5 thoughts on “7 STEPS TO DRINKING LIKE A PRO”

  1. Thanks for the idea to tip your bartender every single drink if you’re paying per-drink. My cousin wants to take a girl out drinking for a fun time. They’re thinking of stopping by a brewery and trying out their menus.

    1. Michael Benoit says:

      Johnny,
      Good story. I hope your cousin finds this blog helpful, because it applies to any place you buy drinks in a “bar-like” setting.

  2. John Anderson says:

    I found this very informative. I have been drinking legally for 18 years now and never knew that I was supposed to tip. I always thought that my charm and friendly disposition was reward enough for all servers and bartenders that have waited on me. Additionally, I have found that drinking alcohol severely reduces my fear of driving and I cannot imagine operating a vehicle without getting nearly black out drunk.

    After reading these tips I will now reconsider my life.

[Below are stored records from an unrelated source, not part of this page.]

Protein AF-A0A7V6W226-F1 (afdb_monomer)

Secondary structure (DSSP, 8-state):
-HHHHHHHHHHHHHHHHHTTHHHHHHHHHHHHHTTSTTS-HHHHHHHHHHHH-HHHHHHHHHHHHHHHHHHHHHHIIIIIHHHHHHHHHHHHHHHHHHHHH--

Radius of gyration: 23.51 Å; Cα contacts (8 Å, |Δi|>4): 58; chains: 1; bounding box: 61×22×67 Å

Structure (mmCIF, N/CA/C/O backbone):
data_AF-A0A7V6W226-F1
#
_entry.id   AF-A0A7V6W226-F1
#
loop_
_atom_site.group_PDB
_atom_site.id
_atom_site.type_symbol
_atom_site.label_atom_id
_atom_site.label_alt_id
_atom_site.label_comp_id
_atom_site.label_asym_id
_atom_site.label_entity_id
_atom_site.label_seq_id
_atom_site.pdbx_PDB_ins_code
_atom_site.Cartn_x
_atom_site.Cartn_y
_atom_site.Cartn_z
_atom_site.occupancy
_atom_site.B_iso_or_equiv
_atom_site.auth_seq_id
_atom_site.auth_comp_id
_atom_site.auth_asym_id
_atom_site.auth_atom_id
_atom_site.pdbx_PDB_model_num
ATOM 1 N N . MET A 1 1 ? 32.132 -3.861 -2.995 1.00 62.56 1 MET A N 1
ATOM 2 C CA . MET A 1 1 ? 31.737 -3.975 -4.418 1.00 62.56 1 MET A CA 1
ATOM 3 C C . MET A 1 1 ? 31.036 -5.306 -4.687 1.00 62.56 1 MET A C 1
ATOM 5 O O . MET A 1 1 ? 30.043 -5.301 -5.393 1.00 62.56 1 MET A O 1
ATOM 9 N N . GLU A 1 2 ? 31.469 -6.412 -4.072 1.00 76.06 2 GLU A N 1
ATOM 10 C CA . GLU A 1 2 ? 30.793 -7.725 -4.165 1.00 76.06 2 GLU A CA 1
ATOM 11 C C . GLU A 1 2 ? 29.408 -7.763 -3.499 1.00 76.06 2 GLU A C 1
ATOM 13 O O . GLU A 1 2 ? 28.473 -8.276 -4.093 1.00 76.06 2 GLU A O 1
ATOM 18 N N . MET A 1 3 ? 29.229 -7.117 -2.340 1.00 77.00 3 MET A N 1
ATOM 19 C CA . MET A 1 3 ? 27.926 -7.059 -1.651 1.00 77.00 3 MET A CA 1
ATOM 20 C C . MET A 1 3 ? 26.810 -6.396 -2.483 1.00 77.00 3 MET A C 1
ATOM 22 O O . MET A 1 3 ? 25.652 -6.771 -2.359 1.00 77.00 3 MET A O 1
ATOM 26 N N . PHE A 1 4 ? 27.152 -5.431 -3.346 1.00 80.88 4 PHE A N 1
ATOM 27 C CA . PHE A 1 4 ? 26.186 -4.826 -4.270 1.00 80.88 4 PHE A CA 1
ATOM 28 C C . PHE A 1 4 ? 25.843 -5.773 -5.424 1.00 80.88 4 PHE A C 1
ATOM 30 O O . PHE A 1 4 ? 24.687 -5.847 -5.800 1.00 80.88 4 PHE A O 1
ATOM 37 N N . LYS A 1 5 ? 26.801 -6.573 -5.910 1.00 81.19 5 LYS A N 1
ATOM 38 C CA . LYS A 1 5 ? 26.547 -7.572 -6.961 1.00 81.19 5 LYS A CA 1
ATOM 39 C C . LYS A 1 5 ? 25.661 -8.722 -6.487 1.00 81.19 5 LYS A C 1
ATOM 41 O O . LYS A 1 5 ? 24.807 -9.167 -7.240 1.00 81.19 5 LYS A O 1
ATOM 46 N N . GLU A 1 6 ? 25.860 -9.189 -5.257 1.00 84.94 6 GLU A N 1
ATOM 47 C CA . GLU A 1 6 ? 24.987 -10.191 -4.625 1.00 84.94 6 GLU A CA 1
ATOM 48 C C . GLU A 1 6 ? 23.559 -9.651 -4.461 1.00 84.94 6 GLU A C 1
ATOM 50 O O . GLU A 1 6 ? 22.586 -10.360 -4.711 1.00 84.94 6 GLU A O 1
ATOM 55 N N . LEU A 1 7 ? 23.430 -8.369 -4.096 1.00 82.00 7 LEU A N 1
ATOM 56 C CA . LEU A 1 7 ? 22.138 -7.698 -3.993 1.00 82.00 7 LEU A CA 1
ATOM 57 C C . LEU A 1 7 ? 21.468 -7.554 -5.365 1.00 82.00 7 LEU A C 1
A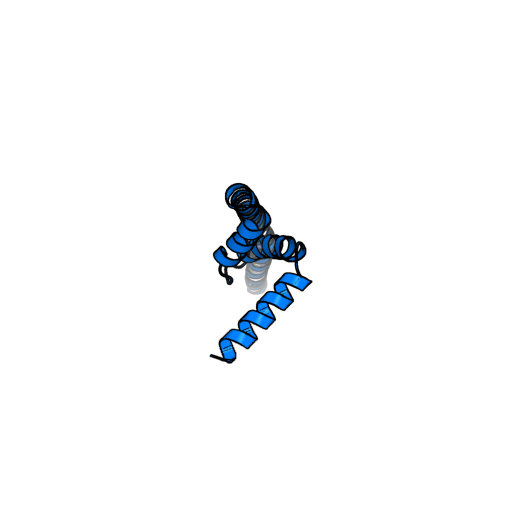TOM 59 O O . LEU A 1 7 ? 20.303 -7.908 -5.502 1.00 82.00 7 LEU A O 1
ATOM 63 N N . ASP A 1 8 ? 22.204 -7.088 -6.373 1.00 82.12 8 ASP A N 1
ATOM 64 C CA . ASP A 1 8 ? 21.702 -6.933 -7.739 1.00 82.12 8 ASP A CA 1
ATOM 65 C C . ASP A 1 8 ? 21.263 -8.289 -8.308 1.00 82.12 8 ASP A C 1
ATOM 67 O O . ASP A 1 8 ? 20.165 -8.405 -8.837 1.00 82.12 8 ASP A O 1
ATOM 71 N N . PHE A 1 9 ? 22.052 -9.350 -8.111 1.00 84.62 9 PHE A N 1
ATOM 72 C CA . PHE A 1 9 ? 21.692 -10.706 -8.531 1.00 84.62 9 PHE A CA 1
ATOM 73 C C . PHE A 1 9 ? 20.434 -11.227 -7.824 1.00 84.62 9 PHE A C 1
ATOM 75 O O . PHE A 1 9 ? 19.571 -11.834 -8.458 1.00 84.62 9 PHE A O 1
ATOM 82 N N . PHE A 1 10 ? 20.294 -10.968 -6.520 1.00 80.62 10 PHE A N 1
ATOM 83 C CA . PHE A 1 10 ? 19.096 -11.340 -5.774 1.00 80.62 10 PHE A CA 1
ATOM 84 C C . PHE A 1 10 ? 17.864 -10.593 -6.290 1.00 80.62 10 PHE A C 1
ATOM 86 O O . PHE A 1 10 ? 16.833 -11.220 -6.530 1.00 80.62 10 PHE A O 1
ATOM 93 N N . ILE A 1 11 ? 17.979 -9.282 -6.514 1.00 76.62 11 ILE A N 1
ATOM 94 C CA . ILE A 1 11 ? 16.903 -8.449 -7.055 1.00 76.62 11 ILE A CA 1
ATOM 95 C C . ILE A 1 11 ? 16.513 -8.926 -8.455 1.00 76.62 11 ILE A C 1
ATOM 97 O O . ILE A 1 11 ? 15.338 -9.197 -8.668 1.00 76.62 11 ILE A O 1
ATOM 101 N N . GLU A 1 12 ? 17.464 -9.127 -9.364 1.00 80.12 12 GLU A N 1
ATOM 102 C CA . GLU A 1 12 ? 17.195 -9.660 -10.707 1.00 80.12 12 GLU A CA 1
ATOM 103 C C . GLU A 1 12 ? 16.503 -11.033 -10.636 1.00 80.12 12 GLU A C 1
ATOM 105 O O . GLU A 1 12 ? 15.486 -11.248 -11.290 1.00 80.12 12 GLU A O 1
ATOM 110 N N . SER A 1 13 ? 16.949 -11.933 -9.748 1.00 79.75 13 SER A N 1
ATOM 111 C CA . SER A 1 13 ? 16.304 -13.244 -9.569 1.00 79.75 13 SER A CA 1
ATOM 112 C C . SER A 1 13 ? 14.872 -13.149 -9.027 1.00 79.75 13 SER A C 1
ATOM 114 O O . SER A 1 13 ? 14.004 -13.929 -9.420 1.00 79.75 13 SER A O 1
ATOM 116 N N . LEU A 1 14 ? 14.605 -12.184 -8.138 1.00 73.56 14 LEU A N 1
ATOM 117 C CA . LEU A 1 14 ? 13.264 -11.921 -7.631 1.00 73.56 14 LEU A CA 1
ATOM 118 C C . LEU A 1 14 ? 12.386 -11.312 -8.722 1.00 73.56 14 LEU A C 1
ATOM 120 O O . LEU A 1 14 ? 11.238 -11.715 -8.869 1.00 73.56 14 LEU A O 1
ATOM 124 N N . PHE A 1 15 ? 12.897 -10.370 -9.509 1.00 71.88 15 PHE A N 1
ATOM 125 C CA . PHE A 1 15 ? 12.131 -9.772 -10.599 1.00 71.88 15 PHE A CA 1
ATOM 126 C C . PHE A 1 15 ? 11.777 -10.803 -11.679 1.00 71.88 15 PHE A C 1
ATOM 128 O O . PHE A 1 15 ? 10.617 -10.842 -12.096 1.00 71.88 15 PHE A O 1
ATOM 135 N N . ASP A 1 16 ? 12.705 -11.697 -12.030 1.00 76.25 16 ASP A N 1
ATOM 136 C CA . ASP A 1 16 ? 12.465 -12.796 -12.976 1.00 76.25 16 ASP A CA 1
ATOM 137 C C . ASP A 1 16 ? 11.419 -13.800 -12.470 1.00 76.25 16 ASP A C 1
ATOM 139 O O . ASP A 1 16 ? 10.589 -14.286 -13.241 1.00 76.25 16 ASP A O 1
ATOM 143 N N . GLN A 1 17 ? 11.418 -14.110 -11.170 1.00 73.94 17 GLN A N 1
ATOM 144 C CA . GLN A 1 17 ? 10.457 -15.057 -10.593 1.00 73.94 17 GLN A CA 1
ATOM 145 C C . GLN A 1 17 ? 9.079 -14.445 -10.349 1.00 73.94 17 GLN A C 1
ATOM 147 O O . GLN A 1 17 ? 8.061 -15.130 -10.466 1.00 73.94 17 GLN A O 1
ATOM 152 N N . ILE A 1 18 ? 9.038 -13.176 -9.951 1.00 73.25 18 ILE A N 1
ATOM 153 C CA . ILE A 1 18 ? 7.808 -12.540 -9.496 1.00 73.25 18 ILE A CA 1
ATOM 154 C C . ILE A 1 18 ? 7.045 -11.953 -10.698 1.00 73.25 18 ILE A C 1
ATOM 156 O O . ILE A 1 18 ? 5.822 -12.076 -10.740 1.00 73.25 18 ILE A O 1
ATOM 160 N N . GLY A 1 19 ? 7.709 -11.370 -11.703 1.00 75.44 19 GLY A N 1
ATOM 161 C CA . GLY A 1 19 ? 7.057 -10.858 -12.918 1.00 75.44 19 GLY A CA 1
ATOM 162 C C . GLY A 1 19 ? 5.750 -10.090 -12.640 1.00 75.44 19 GLY A C 1
ATOM 163 O O . GLY A 1 19 ? 5.686 -9.210 -11.780 1.00 75.44 19 GLY A O 1
ATOM 164 N N . TYR A 1 20 ? 4.655 -10.474 -13.307 1.00 75.81 20 TYR A N 1
ATOM 165 C CA . TYR A 1 20 ? 3.326 -9.869 -13.109 1.00 75.81 20 TYR A CA 1
ATOM 166 C C . TYR A 1 20 ? 2.760 -10.018 -11.679 1.00 75.81 20 TYR A C 1
ATOM 168 O O . TYR A 1 20 ? 1.945 -9.199 -11.251 1.00 75.81 20 TYR A O 1
ATOM 176 N N . LEU A 1 21 ? 3.198 -11.008 -10.890 1.00 81.81 21 LEU A N 1
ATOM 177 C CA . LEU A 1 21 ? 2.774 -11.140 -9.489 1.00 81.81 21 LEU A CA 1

    1. Michael Benoit says:

      John,
      If you are 39 years old, I assume you actually understand bar etiquette, and are just being sarcastic. I’m sure that’s the case, because everyone knows that people who don’t tip, and people who drive drunk, are the lowest form of life on the planet.

  3. Joe jones says:

    Seriously dude?
    Seems you could use a 7 step to understanding sarcasm article.